The film’s safety net is the international box office: “The Mummy,” which has a reported production budget of $125 million, grossed an additional $141.8 million overseas.

Still, the less-than-impressive domestic debut raises a few concerns about the viability of Universal’s Dark Universe, with “Bride of Frankenstein” (starring Javier Bardem) due in 2019, with Russell Crowe’s Dr. Jekyll (introduced in “The Mummy”) and Johnny Depp’s Invisible Man eyed for the pipeline.

The question becomes: Can the modern connected-universe model, as constructed with DC and Marvel characters, be profitably adapted for non-superhero blockbusters?

Highlighting the current advantage enjoyed by comic-book crimefighters was the sophomore-weekend success of WB/DC’s “Wonder Woman.”
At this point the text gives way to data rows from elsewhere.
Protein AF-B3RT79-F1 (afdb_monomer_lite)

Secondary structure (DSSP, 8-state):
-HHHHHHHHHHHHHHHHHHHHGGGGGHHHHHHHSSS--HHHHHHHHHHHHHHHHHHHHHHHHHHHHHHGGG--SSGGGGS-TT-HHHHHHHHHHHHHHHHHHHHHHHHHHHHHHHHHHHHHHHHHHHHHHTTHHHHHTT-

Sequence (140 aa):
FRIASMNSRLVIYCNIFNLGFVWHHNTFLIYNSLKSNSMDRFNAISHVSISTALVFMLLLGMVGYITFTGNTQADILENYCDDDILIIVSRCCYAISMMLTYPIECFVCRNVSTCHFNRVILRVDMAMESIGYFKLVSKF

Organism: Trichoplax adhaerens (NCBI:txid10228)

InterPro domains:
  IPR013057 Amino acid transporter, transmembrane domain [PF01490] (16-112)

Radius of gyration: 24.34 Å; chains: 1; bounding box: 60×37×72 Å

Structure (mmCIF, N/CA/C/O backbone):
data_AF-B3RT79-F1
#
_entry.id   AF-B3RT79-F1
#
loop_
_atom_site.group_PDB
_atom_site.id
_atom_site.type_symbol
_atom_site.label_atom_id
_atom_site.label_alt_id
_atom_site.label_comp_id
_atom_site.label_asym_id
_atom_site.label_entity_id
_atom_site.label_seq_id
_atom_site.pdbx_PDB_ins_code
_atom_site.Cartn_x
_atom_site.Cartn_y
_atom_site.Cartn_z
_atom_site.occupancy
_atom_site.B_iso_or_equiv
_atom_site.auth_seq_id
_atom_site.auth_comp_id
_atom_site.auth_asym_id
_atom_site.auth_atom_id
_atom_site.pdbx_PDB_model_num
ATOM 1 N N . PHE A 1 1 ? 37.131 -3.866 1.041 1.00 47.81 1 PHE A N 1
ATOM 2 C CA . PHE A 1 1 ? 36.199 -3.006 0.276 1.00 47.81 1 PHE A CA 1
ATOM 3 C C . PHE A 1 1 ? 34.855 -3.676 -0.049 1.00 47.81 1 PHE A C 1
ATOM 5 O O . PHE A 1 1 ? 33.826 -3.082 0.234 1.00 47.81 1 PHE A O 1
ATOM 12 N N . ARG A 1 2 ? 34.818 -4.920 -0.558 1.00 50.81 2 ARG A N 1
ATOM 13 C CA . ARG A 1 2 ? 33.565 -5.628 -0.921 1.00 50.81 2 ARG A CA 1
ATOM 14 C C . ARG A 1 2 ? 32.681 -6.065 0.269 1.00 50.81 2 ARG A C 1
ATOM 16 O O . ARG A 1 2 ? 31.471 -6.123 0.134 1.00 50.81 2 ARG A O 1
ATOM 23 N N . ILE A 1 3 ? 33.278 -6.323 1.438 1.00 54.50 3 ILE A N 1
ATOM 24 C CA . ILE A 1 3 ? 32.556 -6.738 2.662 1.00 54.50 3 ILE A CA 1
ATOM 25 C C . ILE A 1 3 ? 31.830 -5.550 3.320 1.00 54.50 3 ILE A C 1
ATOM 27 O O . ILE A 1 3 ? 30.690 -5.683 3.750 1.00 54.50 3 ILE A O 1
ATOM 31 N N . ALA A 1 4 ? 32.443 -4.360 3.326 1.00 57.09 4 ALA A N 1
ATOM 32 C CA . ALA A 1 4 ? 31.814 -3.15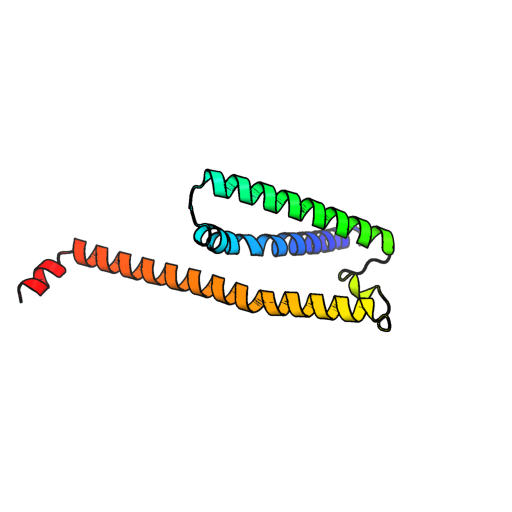2 3.862 1.00 57.09 4 ALA A CA 1
ATOM 33 C C . ALA A 1 4 ? 30.593 -2.710 3.031 1.00 57.09 4 ALA A C 1
ATOM 35 O O . ALA A 1 4 ? 29.587 -2.317 3.609 1.00 57.09 4 ALA A O 1
ATOM 36 N N . SER A 1 5 ? 30.635 -2.849 1.695 1.00 57.81 5 SER A N 1
ATOM 37 C CA . SER A 1 5 ? 29.483 -2.519 0.838 1.00 57.81 5 SER A CA 1
ATOM 38 C C . SER A 1 5 ? 28.327 -3.519 0.955 1.00 57.81 5 SER A C 1
ATOM 40 O O . SER A 1 5 ? 27.176 -3.159 0.707 1.00 57.81 5 SER A O 1
ATOM 42 N N . MET A 1 6 ? 28.609 -4.762 1.362 1.00 58.94 6 MET A N 1
ATOM 43 C CA . MET A 1 6 ? 27.590 -5.786 1.594 1.00 58.94 6 MET A CA 1
ATOM 44 C C . MET A 1 6 ? 26.743 -5.459 2.831 1.00 58.94 6 MET A C 1
ATOM 46 O O . MET A 1 6 ? 25.520 -5.554 2.760 1.00 58.94 6 MET A O 1
ATOM 50 N N . ASN A 1 7 ? 27.369 -4.954 3.903 1.00 70.50 7 ASN A N 1
ATOM 51 C CA . ASN A 1 7 ? 26.653 -4.428 5.071 1.00 70.50 7 ASN A CA 1
ATOM 52 C C . ASN A 1 7 ? 25.744 -3.250 4.693 1.00 70.50 7 ASN A C 1
ATOM 54 O O . ASN A 1 7 ? 24.590 -3.209 5.105 1.00 70.50 7 ASN A O 1
ATOM 58 N N . SER A 1 8 ? 26.217 -2.323 3.855 1.00 74.56 8 SER A N 1
ATOM 59 C CA . SER A 1 8 ? 25.426 -1.155 3.438 1.00 74.56 8 SER A CA 1
ATOM 60 C C . SER A 1 8 ? 24.182 -1.536 2.627 1.00 74.56 8 SER A C 1
ATOM 62 O O . SER A 1 8 ? 23.109 -0.985 2.852 1.00 74.56 8 SER A O 1
ATOM 64 N N . ARG A 1 9 ? 24.297 -2.500 1.703 1.00 77.44 9 ARG A N 1
ATOM 65 C CA . ARG A 1 9 ? 23.160 -2.961 0.882 1.00 77.44 9 ARG A CA 1
ATOM 66 C C . ARG A 1 9 ? 22.122 -3.716 1.709 1.00 77.44 9 ARG A C 1
ATOM 68 O O . ARG A 1 9 ? 20.932 -3.472 1.549 1.00 77.44 9 ARG A O 1
ATOM 75 N N . LEU A 1 10 ? 22.565 -4.576 2.628 1.00 80.69 10 LEU A N 1
ATOM 76 C CA . LEU A 1 10 ? 21.684 -5.261 3.581 1.00 80.69 10 LEU A CA 1
ATOM 77 C C . LEU A 1 10 ? 20.893 -4.273 4.443 1.00 80.69 10 LEU A C 1
ATOM 79 O O . LEU A 1 10 ? 19.695 -4.461 4.641 1.00 80.69 10 LEU A O 1
ATOM 83 N N . VAL A 1 11 ? 21.537 -3.195 4.901 1.00 83.06 11 VAL A N 1
ATOM 84 C CA . VAL A 1 11 ? 20.869 -2.129 5.660 1.00 83.06 11 VAL A CA 1
ATOM 85 C C . VAL A 1 11 ? 19.793 -1.438 4.820 1.00 83.06 11 VAL A C 1
ATOM 87 O O . VAL A 1 11 ? 18.705 -1.191 5.333 1.00 83.06 11 VAL A O 1
ATOM 90 N N . ILE A 1 12 ? 20.043 -1.168 3.536 1.00 83.38 12 ILE A N 1
ATOM 91 C CA . ILE A 1 12 ? 19.042 -0.558 2.645 1.00 83.38 12 ILE A CA 1
ATOM 92 C C . ILE A 1 12 ? 17.832 -1.486 2.475 1.00 83.38 12 ILE A C 1
ATOM 94 O O . ILE A 1 12 ? 16.701 -1.050 2.679 1.00 83.38 12 ILE A O 1
ATOM 98 N N . TYR A 1 13 ? 18.046 -2.774 2.191 1.00 82.62 13 TYR A N 1
ATOM 99 C CA . TYR A 1 13 ? 16.941 -3.730 2.051 1.00 82.62 13 TYR A CA 1
ATOM 100 C C . TYR A 1 13 ? 16.148 -3.913 3.348 1.00 82.62 13 TYR A C 1
ATOM 102 O O . TYR A 1 13 ? 14.921 -3.958 3.317 1.00 82.62 13 TYR A O 1
ATOM 110 N N . CYS A 1 14 ? 16.832 -3.959 4.493 1.00 84.00 14 CYS A N 1
ATOM 111 C CA . CYS A 1 14 ? 16.186 -4.027 5.801 1.00 84.00 14 CYS A CA 1
ATOM 112 C C . CYS A 1 14 ? 15.322 -2.783 6.071 1.00 84.00 14 CYS A C 1
ATOM 114 O O . CYS A 1 14 ? 14.207 -2.908 6.570 1.00 84.00 14 CYS A O 1
ATOM 116 N N . ASN A 1 15 ? 15.789 -1.592 5.681 1.00 81.81 15 ASN A N 1
ATOM 117 C CA . ASN A 1 15 ? 15.001 -0.362 5.791 1.00 81.81 15 ASN A CA 1
ATOM 118 C C . ASN A 1 15 ? 13.757 -0.386 4.898 1.00 81.81 15 ASN A C 1
ATOM 120 O O . ASN A 1 15 ? 12.680 -0.032 5.367 1.00 81.81 15 ASN A O 1
ATOM 124 N N . ILE A 1 16 ? 13.879 -0.834 3.645 1.00 83.75 16 ILE A N 1
ATOM 125 C CA . ILE A 1 16 ? 12.735 -0.957 2.726 1.00 83.75 16 ILE A CA 1
ATOM 126 C C . ILE A 1 16 ? 11.706 -1.945 3.288 1.00 83.75 16 ILE A C 1
ATOM 128 O O . ILE A 1 16 ? 10.511 -1.656 3.302 1.00 83.75 16 ILE A O 1
ATOM 132 N N . PHE A 1 17 ? 12.171 -3.081 3.814 1.00 81.12 17 PHE A N 1
ATOM 133 C CA . PHE A 1 17 ? 11.307 -4.055 4.474 1.00 81.12 17 PHE A CA 1
ATOM 134 C C . PHE A 1 17 ? 10.602 -3.441 5.687 1.00 81.12 17 PHE A C 1
ATOM 136 O O . PHE A 1 17 ? 9.383 -3.525 5.772 1.00 81.12 17 PHE A O 1
ATOM 143 N N . ASN A 1 18 ? 11.338 -2.756 6.571 1.00 82.81 18 ASN A N 1
ATOM 144 C CA . ASN A 1 18 ? 10.798 -2.111 7.772 1.00 82.81 18 ASN A CA 1
ATOM 145 C C . ASN A 1 18 ? 9.782 -0.999 7.448 1.00 82.81 18 ASN A C 1
ATOM 147 O O . ASN A 1 18 ? 8.744 -0.900 8.095 1.00 82.81 18 ASN A O 1
ATOM 151 N N . LEU A 1 19 ? 10.018 -0.210 6.398 1.00 76.38 19 LEU A N 1
ATOM 152 C CA . LEU A 1 19 ? 9.038 0.759 5.893 1.00 76.38 19 LEU A CA 1
ATOM 153 C C . LEU A 1 19 ? 7.725 0.077 5.470 1.00 76.38 19 LEU A C 1
ATOM 155 O O . LEU A 1 19 ? 6.649 0.632 5.676 1.00 76.38 19 LEU A O 1
ATOM 159 N N . GLY A 1 20 ? 7.789 -1.158 4.967 1.00 75.62 20 GLY A N 1
ATOM 160 C CA . GLY A 1 20 ? 6.615 -1.996 4.709 1.00 75.62 20 GLY A CA 1
ATOM 161 C C . GLY A 1 20 ? 5.847 -2.433 5.967 1.00 75.62 20 GLY A C 1
ATOM 162 O O . GLY A 1 20 ? 4.656 -2.714 5.871 1.00 75.62 20 GLY A O 1
ATOM 163 N N . PHE A 1 21 ? 6.464 -2.437 7.154 1.00 72.31 21 PHE A N 1
ATOM 164 C CA . PHE A 1 21 ? 5.769 -2.710 8.425 1.00 72.31 21 PHE A CA 1
ATOM 165 C C . PHE A 1 21 ? 5.019 -1.495 8.959 1.00 72.31 21 PHE A C 1
ATOM 167 O O . PHE A 1 21 ? 4.178 -1.652 9.847 1.00 72.31 21 PHE A O 1
ATOM 174 N N . VAL A 1 22 ? 5.283 -0.293 8.430 1.00 80.56 22 VAL A N 1
ATOM 175 C CA . VAL A 1 22 ? 4.620 0.923 8.908 1.00 80.56 22 VAL A CA 1
ATOM 176 C C . VAL A 1 22 ? 3.113 0.739 8.851 1.00 80.56 22 VAL A C 1
ATOM 178 O O . VAL A 1 22 ? 2.487 1.024 9.850 1.00 80.56 22 VAL A O 1
ATOM 181 N N . TRP A 1 23 ? 2.569 0.099 7.809 1.00 79.88 23 TRP A N 1
ATOM 182 C CA . TRP A 1 23 ? 1.139 -0.160 7.584 1.00 79.88 23 TRP A CA 1
ATOM 183 C C . TRP A 1 23 ? 0.400 -0.961 8.672 1.00 79.88 23 TRP A C 1
ATOM 185 O O . TRP A 1 23 ? -0.832 -1.028 8.647 1.00 79.88 23 TRP A O 1
ATOM 195 N N . HIS A 1 24 ? 1.091 -1.576 9.635 1.00 84.44 24 HIS A N 1
ATOM 196 C CA . HIS A 1 24 ? 0.428 -2.348 10.689 1.00 84.44 24 HIS A CA 1
ATOM 197 C C . HIS A 1 24 ? -0.397 -1.496 11.655 1.00 84.44 24 HIS A C 1
ATOM 199 O O . HIS A 1 24 ? -1.343 -2.015 12.249 1.00 84.44 24 HIS A O 1
ATOM 205 N N . HIS A 1 25 ? -0.111 -0.204 11.808 1.00 84.38 25 HIS A N 1
ATOM 206 C CA . HIS A 1 25 ? -0.947 0.702 12.611 1.00 84.38 25 HIS A CA 1
ATOM 207 C C . HIS A 1 25 ? -2.355 0.880 12.021 1.00 84.38 25 HIS A C 1
ATOM 209 O O . HIS A 1 25 ? -3.330 0.997 12.771 1.00 84.38 25 HIS A O 1
ATOM 215 N N . ASN A 1 26 ? -2.487 0.796 10.695 1.00 84.69 26 ASN A N 1
ATOM 216 C CA . ASN A 1 26 ? -3.755 0.945 9.973 1.00 84.69 26 ASN A CA 1
ATOM 217 C C . ASN A 1 26 ? -4.725 -0.220 10.232 1.00 84.69 26 ASN A C 1
ATOM 219 O O . ASN A 1 26 ? -5.941 -0.071 10.086 1.00 84.69 26 ASN A O 1
ATOM 223 N N . THR A 1 27 ? -4.210 -1.348 10.725 1.00 86.94 27 THR A N 1
ATOM 224 C CA . THR A 1 27 ? -4.968 -2.528 11.174 1.00 86.94 27 THR A CA 1
ATOM 225 C C . THR A 1 27 ? -6.102 -2.163 12.139 1.00 86.94 27 THR A C 1
ATOM 227 O O . THR A 1 27 ? -7.191 -2.728 12.051 1.00 86.94 27 THR A O 1
ATOM 230 N N . PHE A 1 28 ? -5.894 -1.180 13.025 1.00 82.44 28 PHE A N 1
ATOM 231 C CA . PHE A 1 28 ? -6.919 -0.743 13.980 1.00 82.44 28 PHE A CA 1
ATOM 232 C C . PHE A 1 28 ? -8.124 -0.080 13.295 1.00 82.44 28 PHE A C 1
ATOM 234 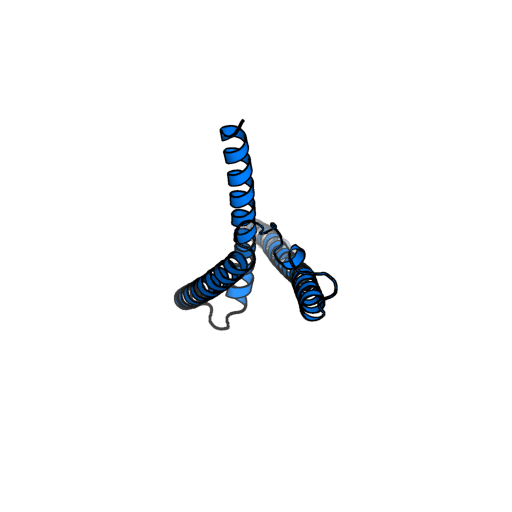O O . PHE A 1 28 ? -9.264 -0.277 13.718 1.00 82.44 28 PHE A O 1
ATOM 241 N N . LEU A 1 29 ? -7.900 0.689 12.225 1.00 83.94 29 LEU A N 1
ATOM 242 C CA . LEU A 1 29 ? -8.996 1.288 11.459 1.00 83.94 29 LEU A CA 1
ATOM 243 C C . LEU A 1 29 ? -9.790 0.227 10.709 1.00 83.94 29 LEU A C 1
ATOM 245 O O . LEU A 1 29 ? -11.020 0.254 10.740 1.00 83.94 29 LEU A O 1
ATOM 249 N N . ILE A 1 30 ? -9.085 -0.724 10.091 1.00 85.19 30 ILE A N 1
ATOM 250 C CA . ILE A 1 30 ? -9.710 -1.849 9.395 1.00 85.19 30 ILE A CA 1
ATOM 251 C C . ILE A 1 30 ? -10.584 -2.610 10.391 1.00 85.19 30 ILE A C 1
ATOM 253 O O . ILE A 1 30 ? -11.782 -2.733 10.158 1.00 85.19 30 ILE A O 1
ATOM 257 N N . TYR A 1 31 ? -10.041 -3.004 11.546 1.00 85.00 31 TYR A N 1
ATOM 258 C CA . TYR A 1 31 ? -10.785 -3.720 12.586 1.00 85.00 31 TYR A CA 1
ATOM 259 C C . TYR A 1 31 ? -12.079 -3.004 13.006 1.00 85.00 31 TYR A C 1
ATOM 261 O O . TYR A 1 31 ? -13.136 -3.630 13.067 1.00 85.00 31 TYR A O 1
ATOM 269 N N . ASN A 1 32 ? -12.022 -1.690 13.250 1.00 81.38 32 ASN A N 1
ATOM 270 C CA . ASN A 1 32 ? -13.195 -0.912 13.667 1.00 81.38 32 ASN A CA 1
ATOM 271 C C . ASN A 1 32 ? -14.205 -0.655 12.540 1.00 81.38 32 ASN A C 1
ATOM 273 O O . ASN A 1 32 ? -15.363 -0.359 12.823 1.00 81.38 32 ASN A O 1
ATOM 277 N N . SER A 1 33 ? -13.790 -0.761 11.276 1.00 82.69 33 SER A N 1
ATOM 278 C CA . SER A 1 33 ? -14.684 -0.631 10.119 1.00 82.69 33 SER A CA 1
ATOM 279 C C . SER A 1 33 ? -15.487 -1.906 9.818 1.00 82.69 33 SER A C 1
ATOM 281 O O . SER A 1 33 ? -16.488 -1.848 9.100 1.00 82.69 33 SER A O 1
ATOM 283 N N . LEU A 1 34 ? -15.092 -3.066 10.367 1.00 83.62 34 LEU A N 1
ATOM 284 C CA . LEU A 1 34 ? -15.841 -4.310 10.188 1.00 83.62 34 LEU A CA 1
ATOM 285 C C . LEU A 1 34 ? -17.162 -4.265 10.973 1.00 83.62 34 LEU A C 1
ATOM 287 O O . LEU A 1 34 ? -17.183 -4.077 12.182 1.00 83.62 34 LEU A O 1
ATOM 291 N N . LYS A 1 35 ? -18.273 -4.553 10.284 1.00 70.00 35 LYS A N 1
ATOM 292 C CA . LYS A 1 35 ? -19.644 -4.569 10.838 1.00 70.00 35 LYS A CA 1
ATOM 293 C C . LYS A 1 35 ? -19.880 -5.621 11.944 1.00 70.00 35 LYS A C 1
ATOM 295 O O . LYS A 1 35 ? -20.893 -5.566 12.631 1.00 70.00 35 LYS A O 1
ATOM 300 N N . SER A 1 36 ? -18.997 -6.614 12.078 1.00 71.50 36 SER A N 1
ATOM 301 C CA . SER A 1 36 ? -19.077 -7.688 13.079 1.00 71.50 36 SER A CA 1
ATOM 302 C C . SER A 1 36 ? -17.670 -8.022 13.580 1.00 71.50 36 SER A C 1
ATOM 304 O O . SER A 1 36 ? -16.901 -8.720 12.917 1.00 71.50 36 SER A O 1
ATOM 306 N N . ASN A 1 37 ? -17.337 -7.470 14.742 1.00 69.56 37 ASN A N 1
ATOM 307 C CA . ASN A 1 37 ? -15.984 -7.294 15.268 1.00 69.56 37 ASN A CA 1
ATOM 308 C C . ASN A 1 37 ? -15.484 -8.554 16.007 1.00 69.56 37 ASN A C 1
ATOM 310 O O . ASN A 1 37 ? -15.037 -8.471 17.148 1.00 69.56 37 ASN A O 1
ATOM 314 N N . SER A 1 38 ? -15.615 -9.736 15.397 1.00 84.12 38 SER A N 1
ATOM 315 C CA . SER A 1 38 ? -15.076 -10.975 15.978 1.00 84.12 38 SER A CA 1
ATOM 316 C C . SER A 1 38 ? -13.619 -11.187 15.564 1.00 84.12 38 SER A C 1
ATOM 318 O O . SER A 1 38 ? -13.281 -11.066 14.382 1.00 84.12 38 SER A O 1
ATOM 320 N N . MET A 1 39 ? -12.774 -11.554 16.532 1.00 84.62 39 MET A N 1
ATOM 321 C CA . MET A 1 39 ? -11.346 -11.803 16.319 1.00 84.62 39 MET A CA 1
ATOM 322 C C . MET A 1 39 ? -11.101 -12.930 15.303 1.00 84.62 39 MET A C 1
ATOM 324 O O . MET A 1 39 ? -10.212 -12.810 14.463 1.00 84.62 39 MET A O 1
ATOM 328 N N . ASP A 1 40 ? -11.937 -13.971 15.295 1.00 85.56 40 ASP A N 1
ATOM 329 C CA . ASP A 1 40 ? -11.785 -15.110 14.377 1.00 85.56 40 ASP A CA 1
ATOM 330 C C . ASP A 1 40 ? -11.968 -14.696 12.910 1.00 85.56 40 ASP A C 1
ATOM 332 O O . ASP A 1 40 ? -11.208 -15.095 12.025 1.00 85.56 40 ASP A O 1
ATOM 336 N N . ARG A 1 41 ? -12.957 -13.832 12.643 1.00 84.62 41 ARG A N 1
ATOM 337 C CA . ARG A 1 41 ? -13.216 -13.308 11.293 1.00 84.62 41 ARG A CA 1
ATOM 338 C C . ARG A 1 41 ? -12.129 -12.341 10.861 1.00 84.62 41 ARG A C 1
ATOM 340 O O . ARG A 1 41 ? -11.705 -12.376 9.708 1.00 84.62 41 ARG A O 1
ATOM 347 N N . PHE A 1 42 ? -11.687 -11.491 11.780 1.00 88.38 42 PHE A N 1
ATOM 348 C CA . PHE A 1 42 ? -10.603 -10.561 11.520 1.00 88.38 42 PHE A CA 1
ATOM 349 C C . PHE A 1 42 ? -9.308 -11.294 11.158 1.00 88.38 42 PHE A C 1
ATOM 351 O O . PHE A 1 42 ? -8.642 -10.915 10.195 1.00 88.38 42 PHE A O 1
ATOM 358 N N . ASN A 1 43 ? -8.998 -12.385 11.861 1.00 88.81 43 ASN A N 1
ATOM 359 C CA . ASN A 1 43 ? -7.829 -13.206 11.578 1.00 88.81 43 ASN A CA 1
ATOM 360 C C . ASN A 1 43 ? -7.913 -13.857 10.186 1.00 88.81 43 ASN A C 1
ATOM 362 O O . ASN A 1 43 ? -6.983 -13.747 9.389 1.00 88.81 43 ASN A O 1
ATOM 366 N N . ALA A 1 44 ? -9.060 -14.457 9.847 1.00 90.31 44 ALA A N 1
ATOM 367 C CA . ALA A 1 44 ? -9.272 -15.061 8.531 1.00 90.31 44 ALA A CA 1
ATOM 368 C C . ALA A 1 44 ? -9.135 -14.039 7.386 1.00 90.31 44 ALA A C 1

The Patty Jenkins film — starring Gal Gadot and Chris Pine (who coincidentally starred opposite Boutella in “Star Trek Beyond”) — grossed $57.2 million, topping this weekend’s domestic box office. The well-received “Wonder Woman” also reversed a recent trend for DC films: “Man of Steel,” “Batman v Superman: Dawn of Justice” and “Suicide Squad” each plummeted at least 65 percent in their second weekends; “Wonder Woman” dropped just 45 percent.

“Wonder Woman” has grossed $435.2 million worldwide — already vaulting it to the eighth-highest-grossing of the year. And domestically, “Wonder Woman” ($202 million) is the year’s fifth-biggest film — with “Fate of the Furious” ($224.5 million) and “Logan” ($226.2 million) next in its sights.

For decades, many Hollywood actors have sought the reliable relevance and box office of a steady franchise. Now, the billion-dollar question is: Can an A-lister land in a smash connected universe going forward without donning the comic-book cape?